Forum discussion link :http://community.pbspro.org/t/external-design-document-for-pp-824-cray-ramp-rate-limiting/693
Interface design:
{
"power_ramp_rate_enable": "True",
"power_on_off_enable": "False",
"node_idle_limit": "1000",
"min_node_down_delay": "600",
"max_jobs_analyze_limit": "80"
}
Parameter Name | Default value | Description |
---|---|---|
power_ramp_rate_enable | False | Enabling would make PBS perform ramp rate limiting across the PBS cluster running on a CRAY CLE 6.0 platform. Nodes will be ramped-up and kept at sleep state C1 and for ramp down nodes will be put to sleep state C6. |
power_on_off_enable | False | Enabling would make PBS power on and off nodes on the nodes where node attribute poweroff_eligible is true. |
node_idle_limit | 1800 | How long any node should be left idle before it to be considered for powering down or ramp down. |
min_node_down_delay | 1800 | The time limit before a powered-off node can be considered to be brought up. |
max_jobs_analyze_limit | 100 | The limit indicating maximum number of jobs that are analyzed for power on/ramp-up. The jobs considered here are those which have estimated start_time and exec_vnode updated on them. To have these attributes updated one should have strict_ordering set to true and submit jobs with walltime. |
max_concurrent_nodes | 5 | Defines how many nodes can be power on/off or ramped up/down at a time. For ramp rate, while stepping up or down sleep states, hook will sleep X seconds (where 1<=X<=10) between each level of sleep state. If a node supports 5 levels of sleep states, in worst case scenario hook can wait for 50 seconds for single node. So while increasing the value of this attribute one should also consider increasing the PBS_Power hook frequency and alarm time so that hook instances do not overlap or timeout. |
Details: Below listed are the new log and error messages introduced by power ramp limiting feature.

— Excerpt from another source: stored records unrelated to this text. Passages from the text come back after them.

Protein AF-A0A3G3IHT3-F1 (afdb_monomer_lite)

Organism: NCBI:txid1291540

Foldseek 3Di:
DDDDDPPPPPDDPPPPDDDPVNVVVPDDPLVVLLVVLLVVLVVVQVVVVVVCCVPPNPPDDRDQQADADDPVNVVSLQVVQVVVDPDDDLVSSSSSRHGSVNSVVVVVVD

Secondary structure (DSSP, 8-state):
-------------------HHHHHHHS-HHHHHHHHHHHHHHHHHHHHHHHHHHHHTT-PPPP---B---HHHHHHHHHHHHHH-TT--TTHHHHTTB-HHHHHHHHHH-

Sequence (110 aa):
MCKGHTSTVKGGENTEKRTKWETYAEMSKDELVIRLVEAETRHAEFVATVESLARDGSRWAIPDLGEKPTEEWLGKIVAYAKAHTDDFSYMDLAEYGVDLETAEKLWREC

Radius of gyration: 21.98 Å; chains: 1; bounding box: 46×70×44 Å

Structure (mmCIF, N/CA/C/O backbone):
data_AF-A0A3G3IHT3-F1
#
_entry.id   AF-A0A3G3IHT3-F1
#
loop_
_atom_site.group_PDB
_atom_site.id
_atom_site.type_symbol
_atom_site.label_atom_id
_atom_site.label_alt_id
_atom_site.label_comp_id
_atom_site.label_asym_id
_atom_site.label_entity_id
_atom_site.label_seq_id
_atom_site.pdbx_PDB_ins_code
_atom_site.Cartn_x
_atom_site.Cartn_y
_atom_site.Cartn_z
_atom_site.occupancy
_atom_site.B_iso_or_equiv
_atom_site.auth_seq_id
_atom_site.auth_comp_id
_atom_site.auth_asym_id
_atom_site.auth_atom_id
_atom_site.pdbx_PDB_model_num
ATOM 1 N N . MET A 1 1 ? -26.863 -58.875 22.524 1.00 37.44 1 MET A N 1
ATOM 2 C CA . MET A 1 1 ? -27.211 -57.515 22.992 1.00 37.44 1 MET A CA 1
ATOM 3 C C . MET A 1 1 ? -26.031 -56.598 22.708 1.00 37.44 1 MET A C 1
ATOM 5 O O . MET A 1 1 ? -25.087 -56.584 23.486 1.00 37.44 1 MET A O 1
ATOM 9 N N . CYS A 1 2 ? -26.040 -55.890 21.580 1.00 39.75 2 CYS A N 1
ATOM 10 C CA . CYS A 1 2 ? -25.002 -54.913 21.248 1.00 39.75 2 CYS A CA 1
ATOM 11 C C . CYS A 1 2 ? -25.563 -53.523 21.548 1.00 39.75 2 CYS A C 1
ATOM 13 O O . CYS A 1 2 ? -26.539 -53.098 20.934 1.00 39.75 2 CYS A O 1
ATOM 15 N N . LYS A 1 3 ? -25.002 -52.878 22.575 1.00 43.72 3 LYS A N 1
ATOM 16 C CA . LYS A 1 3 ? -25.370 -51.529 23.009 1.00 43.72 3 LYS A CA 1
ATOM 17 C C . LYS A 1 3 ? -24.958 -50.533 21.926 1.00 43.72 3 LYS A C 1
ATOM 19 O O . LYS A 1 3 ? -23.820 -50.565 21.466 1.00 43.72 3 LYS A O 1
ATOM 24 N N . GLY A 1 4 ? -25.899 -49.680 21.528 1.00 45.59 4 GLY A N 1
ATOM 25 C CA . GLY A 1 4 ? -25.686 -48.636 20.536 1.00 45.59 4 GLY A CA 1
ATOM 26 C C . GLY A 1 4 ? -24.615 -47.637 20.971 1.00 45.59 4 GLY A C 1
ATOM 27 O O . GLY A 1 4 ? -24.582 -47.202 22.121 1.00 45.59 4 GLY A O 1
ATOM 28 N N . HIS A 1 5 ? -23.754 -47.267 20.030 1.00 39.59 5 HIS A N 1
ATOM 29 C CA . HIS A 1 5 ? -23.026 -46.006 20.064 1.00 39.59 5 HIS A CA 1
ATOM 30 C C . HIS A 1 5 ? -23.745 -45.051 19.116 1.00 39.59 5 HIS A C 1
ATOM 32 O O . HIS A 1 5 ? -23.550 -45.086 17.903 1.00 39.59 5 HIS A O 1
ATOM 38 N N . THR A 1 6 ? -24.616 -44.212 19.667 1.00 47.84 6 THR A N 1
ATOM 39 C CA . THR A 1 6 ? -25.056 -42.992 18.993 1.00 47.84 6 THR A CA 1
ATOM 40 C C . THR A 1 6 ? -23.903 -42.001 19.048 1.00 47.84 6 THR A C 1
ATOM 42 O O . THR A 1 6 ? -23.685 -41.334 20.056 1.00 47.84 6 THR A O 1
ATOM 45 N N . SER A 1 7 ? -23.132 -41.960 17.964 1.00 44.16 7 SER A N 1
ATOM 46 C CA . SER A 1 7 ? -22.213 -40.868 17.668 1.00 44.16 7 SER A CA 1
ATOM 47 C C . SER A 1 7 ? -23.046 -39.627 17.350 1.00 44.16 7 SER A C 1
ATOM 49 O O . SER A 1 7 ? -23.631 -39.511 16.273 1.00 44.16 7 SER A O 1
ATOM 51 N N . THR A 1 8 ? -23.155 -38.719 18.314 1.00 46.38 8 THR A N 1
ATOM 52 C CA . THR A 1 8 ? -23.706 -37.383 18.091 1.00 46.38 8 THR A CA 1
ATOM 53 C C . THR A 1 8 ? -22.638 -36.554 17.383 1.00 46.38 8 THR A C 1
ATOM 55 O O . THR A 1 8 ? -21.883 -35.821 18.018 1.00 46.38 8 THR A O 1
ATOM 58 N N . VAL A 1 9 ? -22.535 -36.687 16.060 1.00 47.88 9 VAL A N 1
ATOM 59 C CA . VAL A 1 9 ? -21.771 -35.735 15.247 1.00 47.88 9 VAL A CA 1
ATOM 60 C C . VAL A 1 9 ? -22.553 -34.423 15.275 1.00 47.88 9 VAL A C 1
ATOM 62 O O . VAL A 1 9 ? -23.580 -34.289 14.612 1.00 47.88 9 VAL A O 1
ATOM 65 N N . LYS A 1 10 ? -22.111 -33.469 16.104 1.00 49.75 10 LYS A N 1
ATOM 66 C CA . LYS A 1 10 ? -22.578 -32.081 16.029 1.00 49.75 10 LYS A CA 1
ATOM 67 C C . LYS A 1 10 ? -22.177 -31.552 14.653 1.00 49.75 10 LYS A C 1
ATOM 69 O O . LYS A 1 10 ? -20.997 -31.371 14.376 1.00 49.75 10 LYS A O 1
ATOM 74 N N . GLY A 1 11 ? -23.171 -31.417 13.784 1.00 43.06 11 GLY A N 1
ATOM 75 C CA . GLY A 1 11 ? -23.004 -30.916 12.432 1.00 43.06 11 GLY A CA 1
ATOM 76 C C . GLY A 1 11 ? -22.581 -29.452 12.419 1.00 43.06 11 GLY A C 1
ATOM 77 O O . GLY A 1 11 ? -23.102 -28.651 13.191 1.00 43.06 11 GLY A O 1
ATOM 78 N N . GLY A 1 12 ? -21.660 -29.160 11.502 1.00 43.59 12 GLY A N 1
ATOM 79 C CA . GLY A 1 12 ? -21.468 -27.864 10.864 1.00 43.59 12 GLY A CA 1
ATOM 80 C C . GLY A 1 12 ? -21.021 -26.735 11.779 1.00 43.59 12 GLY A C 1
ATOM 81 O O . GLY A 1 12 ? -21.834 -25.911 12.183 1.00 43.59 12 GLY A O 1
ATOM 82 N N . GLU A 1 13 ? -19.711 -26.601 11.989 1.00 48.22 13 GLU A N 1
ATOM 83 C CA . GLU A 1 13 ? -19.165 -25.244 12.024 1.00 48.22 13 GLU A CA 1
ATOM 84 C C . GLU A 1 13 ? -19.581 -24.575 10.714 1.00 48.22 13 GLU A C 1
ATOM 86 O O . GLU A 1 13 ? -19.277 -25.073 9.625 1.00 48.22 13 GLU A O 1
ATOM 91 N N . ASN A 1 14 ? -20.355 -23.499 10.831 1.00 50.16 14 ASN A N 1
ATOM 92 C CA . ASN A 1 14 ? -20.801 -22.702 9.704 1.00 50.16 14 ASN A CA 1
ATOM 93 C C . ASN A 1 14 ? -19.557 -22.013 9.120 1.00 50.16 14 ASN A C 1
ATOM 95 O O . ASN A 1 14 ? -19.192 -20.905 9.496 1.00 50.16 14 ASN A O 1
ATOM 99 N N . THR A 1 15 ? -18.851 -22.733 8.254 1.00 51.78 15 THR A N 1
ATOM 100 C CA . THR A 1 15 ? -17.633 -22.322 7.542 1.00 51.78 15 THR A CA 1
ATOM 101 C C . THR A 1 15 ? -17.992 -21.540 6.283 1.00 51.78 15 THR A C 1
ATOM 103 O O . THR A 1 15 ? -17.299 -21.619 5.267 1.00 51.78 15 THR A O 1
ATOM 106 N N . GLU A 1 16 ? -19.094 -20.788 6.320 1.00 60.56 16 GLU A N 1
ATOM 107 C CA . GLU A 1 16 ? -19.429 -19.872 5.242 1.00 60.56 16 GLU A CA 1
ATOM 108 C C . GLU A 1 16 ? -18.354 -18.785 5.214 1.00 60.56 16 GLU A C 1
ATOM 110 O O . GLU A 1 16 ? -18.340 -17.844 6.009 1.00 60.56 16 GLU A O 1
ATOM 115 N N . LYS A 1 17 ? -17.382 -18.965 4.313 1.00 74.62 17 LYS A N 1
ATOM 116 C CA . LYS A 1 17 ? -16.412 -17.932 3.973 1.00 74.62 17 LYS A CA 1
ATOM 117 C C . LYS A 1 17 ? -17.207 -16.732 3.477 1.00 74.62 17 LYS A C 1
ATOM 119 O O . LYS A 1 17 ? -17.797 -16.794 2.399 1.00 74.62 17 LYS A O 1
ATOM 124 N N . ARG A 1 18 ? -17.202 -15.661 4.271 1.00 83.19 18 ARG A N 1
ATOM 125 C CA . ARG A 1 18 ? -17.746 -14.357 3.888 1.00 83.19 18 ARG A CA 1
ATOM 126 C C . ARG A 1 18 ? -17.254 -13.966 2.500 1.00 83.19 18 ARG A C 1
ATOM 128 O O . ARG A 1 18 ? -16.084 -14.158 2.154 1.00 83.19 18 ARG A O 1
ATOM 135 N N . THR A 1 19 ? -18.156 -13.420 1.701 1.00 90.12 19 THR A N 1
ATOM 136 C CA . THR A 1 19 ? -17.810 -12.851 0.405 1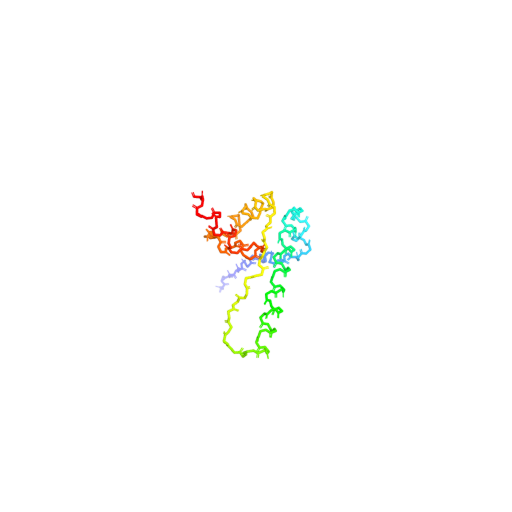.00 90.12 19 THR A CA 1
ATOM 137 C C . THR A 1 19 ? -16.998 -11.572 0.597 1.00 90.12 19 THR A C 1
ATOM 139 O O . THR A 1 19 ? -17.144 -10.865 1.594 1.00 90.12 19 THR A O 1
ATOM 142 N N . LYS A 1 20 ? -16.191 -11.204 -0.407 1.00 88.31 20 LYS A N 1
ATOM 143 C CA . LYS A 1 20 ? -15.466 -9.921 -0.390 1.00 88.31 20 LYS A CA 1
ATOM 144 C C . LYS A 1 20 ? -16.397 -8.713 -0.223 1.00 88.31 20 LYS A C 1
ATOM 146 O O . LYS A 1 20 ? -15.999 -7.718 0.361 1.00 88.31 20 LYS A O 1
ATOM 151 N N . TRP A 1 21 ? -17.632 -8.809 -0.718 1.00 92.94 21 TRP A N 1
ATOM 152 C CA . TRP A 1 21 ? -18.622 -7.740 -0.617 1.00 92.94 21 TRP A CA 1
ATOM 153 C C . TRP A 1 21 ? -19.121 -7.554 0.811 1.00 92.94 21 TRP A C 1
ATOM 155 O O . TRP A 1 21 ? -19.252 -6.422 1.257 1.00 92.94 21 TRP A O 1
ATOM 165 N N . GLU A 1 22 ? -19.352 -8.651 1.532 1.00 93.56 22 GLU A N 1
ATOM 166 C CA . GLU A 1 22 ? -19.731 -8.607 2.947 1.00 93.56 22 GLU A CA 1
ATOM 167 C C . GLU A 1 22 ? -18.586 -8.069 3.803 1.00 93.56 22 GLU A C 1
ATOM 169 O O . GLU A 1 22 ? -18.824 -7.238 4.671 1.00 93.56 22 GLU A O 1
ATOM 174 N N . THR A 1 23 ? -17.341 -8.459 3.512 1.00 90.56 23 THR A N 1
ATOM 175 C CA . THR A 1 23 ? -16.167 -7.882 4.179 1.00 90.56 23 THR A CA 1
ATOM 176 C C . THR A 1 23 ? -16.061 -6.378 3.919 1.00 90.56 23 THR A C 1
ATOM 178 O O . THR A 1 23 ? -15.950 -5.607 4.862 1.00 90.56 23 THR A O 1
ATOM 181 N N . TYR A 1 24 ? -16.148 -5.934 2.661 1.00 92.62 24 TYR A N 1
ATOM 182 C CA . TYR A 1 24 ? -16.023 -4.511 2.316 1.00 92.62 24 TYR A CA 1
ATOM 183 C C . TYR A 1 24 ? -17.166 -3.651 2.854 1.00 92.62 24 TYR A C 1
ATOM 185 O O . TYR A 1 24 ? -16.953 -2.474 3.128 1.00 92.62 24 TYR A O 1
ATOM 193 N N . ALA A 1 25 ? -18.363 -4.215 3.020 1.00 94.31 25 ALA A N 1
ATOM 194 C CA . ALA A 1 25 ? -19.500 -3.498 3.590 1.00 94.31 25 ALA A CA 1
ATOM 195 C C . ALA A 1 25 ? -19.303 -3.134 5.073 1.00 94.31 25 ALA A C 1
ATOM 197 O O . ALA A 1 25 ? -19.941 -2.201 5.557 1.00 94.31 25 ALA A O 1
ATOM 198 N N . GLU A 1 26 ? -18.439 -3.860 5.784 1.00 94.50 26 GLU A N 1
ATOM 199 C CA . GLU A 1 26 ? -18.134 -3.637 7.202 1.00 94.50 26 GLU A CA 1
ATOM 200 C C . GLU A 1 26 ? -16.895 -2.759 7.418 1.00 94.50 26 GLU A C 1
ATOM 202 O O . GLU A 1 26 ? -16.693 -2.254 8.521 1.00 94.50 26 GLU A O 1
ATOM 207 N N . MET A 1 27 ? -16.085 -2.553 6.376 1.00 94.88 27 MET A N 1
ATOM 208 C CA . MET A 1 27 ? -14.887 -1.722 6.442 1.00 94.88 27 MET A CA 1
ATOM 209 C C . MET A 1 27 ? -15.246 -0.236 6.446 1.00 94.88 27 MET A C 1
ATOM 211 O O . MET A 1 27 ? -16.172 0.231 5.776 1.00 94.88 27 MET A O 1
ATOM 215 N N . SER A 1 28 ? -14.459 0.538 7.178 1.00 97.12 28 SER A N 1
ATOM 216 C CA . SER A 1 28 ? -14.496 1.991 7.107 1.00 97.12 28 SER A CA 1
ATOM 217 C C . SER A 1 28 ? -14.005 2.493 5.745 1.00 97.12 28 SER A C 1
ATOM 219 O O . SER A 1 28 ? -13.300 1.808 5.002 1.00 97.12 28 SER A O 1
ATOM 221 N N . LYS A 1 29 ? -14.347 3.744 5.416 1.00 97.50 29 LYS A N 1
ATOM 222 C CA . LYS A 1 29 ? -13.858 4.387 4.187 1.00 97.50 29 LYS A CA 1
ATOM 223 C C . LYS A 1 29 ? -12.332 4.442 4.133 1.00 97.50 29 LYS A C 1
ATOM 225 O O . LYS A 1 29 ? -11.773 4.242 3.064 1.00 97.50 29 LYS A O 1
ATOM 230 N N . ASP A 1 30 ? -11.685 4.698 5.267 1.00 98.12 30 ASP A N 1
ATOM 231 C CA . ASP A 1 30 ? -10.227 4.784 5.342 1.00 98.12 30 ASP A CA 1
ATOM 232 C C . ASP A 1 30 ? -9.586 3.420 5.054 1.00 98.12 30 ASP A C 1
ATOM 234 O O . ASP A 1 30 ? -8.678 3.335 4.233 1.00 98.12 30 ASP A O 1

# | Scenario | Log/error message |
---|---|---|
1 | Nodes are being ramped down | In server logs: Job;power_ramp_down;launch: /opt/cray/capmc/default/bin/capmc set_sleep_state_limit --nids 24-25 --limit 4 Job;power_ramp_down;launch: finished Log level: LOG_INFO |
2 | Nodes are being ramped up | In server logs: Job;power_ramp_up;launch: /opt/cray/capmc/default/bin/capmc set_sleep_state_limit --nids 24-25 --limit 0 Job;power_ramp_up;launch: finished Log level: LOG_INFO |
3 | Server periodic hook output | In server logs: power_ramp_limit: nodes to ramp up: <node_list> power_ramp_limit: nodes to ramp down: <node_list> Log level: LOG_INFO |
4 | Nodes are being powered off | In server logs: 03/29/2016 02:05:59;0008;Server@sdb;Job;node_power_off;launch: /opt/cray/capmc/default/bin/capmc node_off --nids 24-25 03/29/2016 02:06:01;0008;Server@sdb;Job;node_power_off;launch: finished Log level: LOG_INFO |
5 | Nodes are being powered on | In server logs: 03/29/2016 02:05:59;0008;Server@sdb;Job;node_power_on;launch: /opt/cray/capmc/default/bin/capmc node_on --nids 24-25 03/29/2016 02:06:01;0008;Server@sdb;Job;node_power_on;launch: finished Log level: LOG_INFO |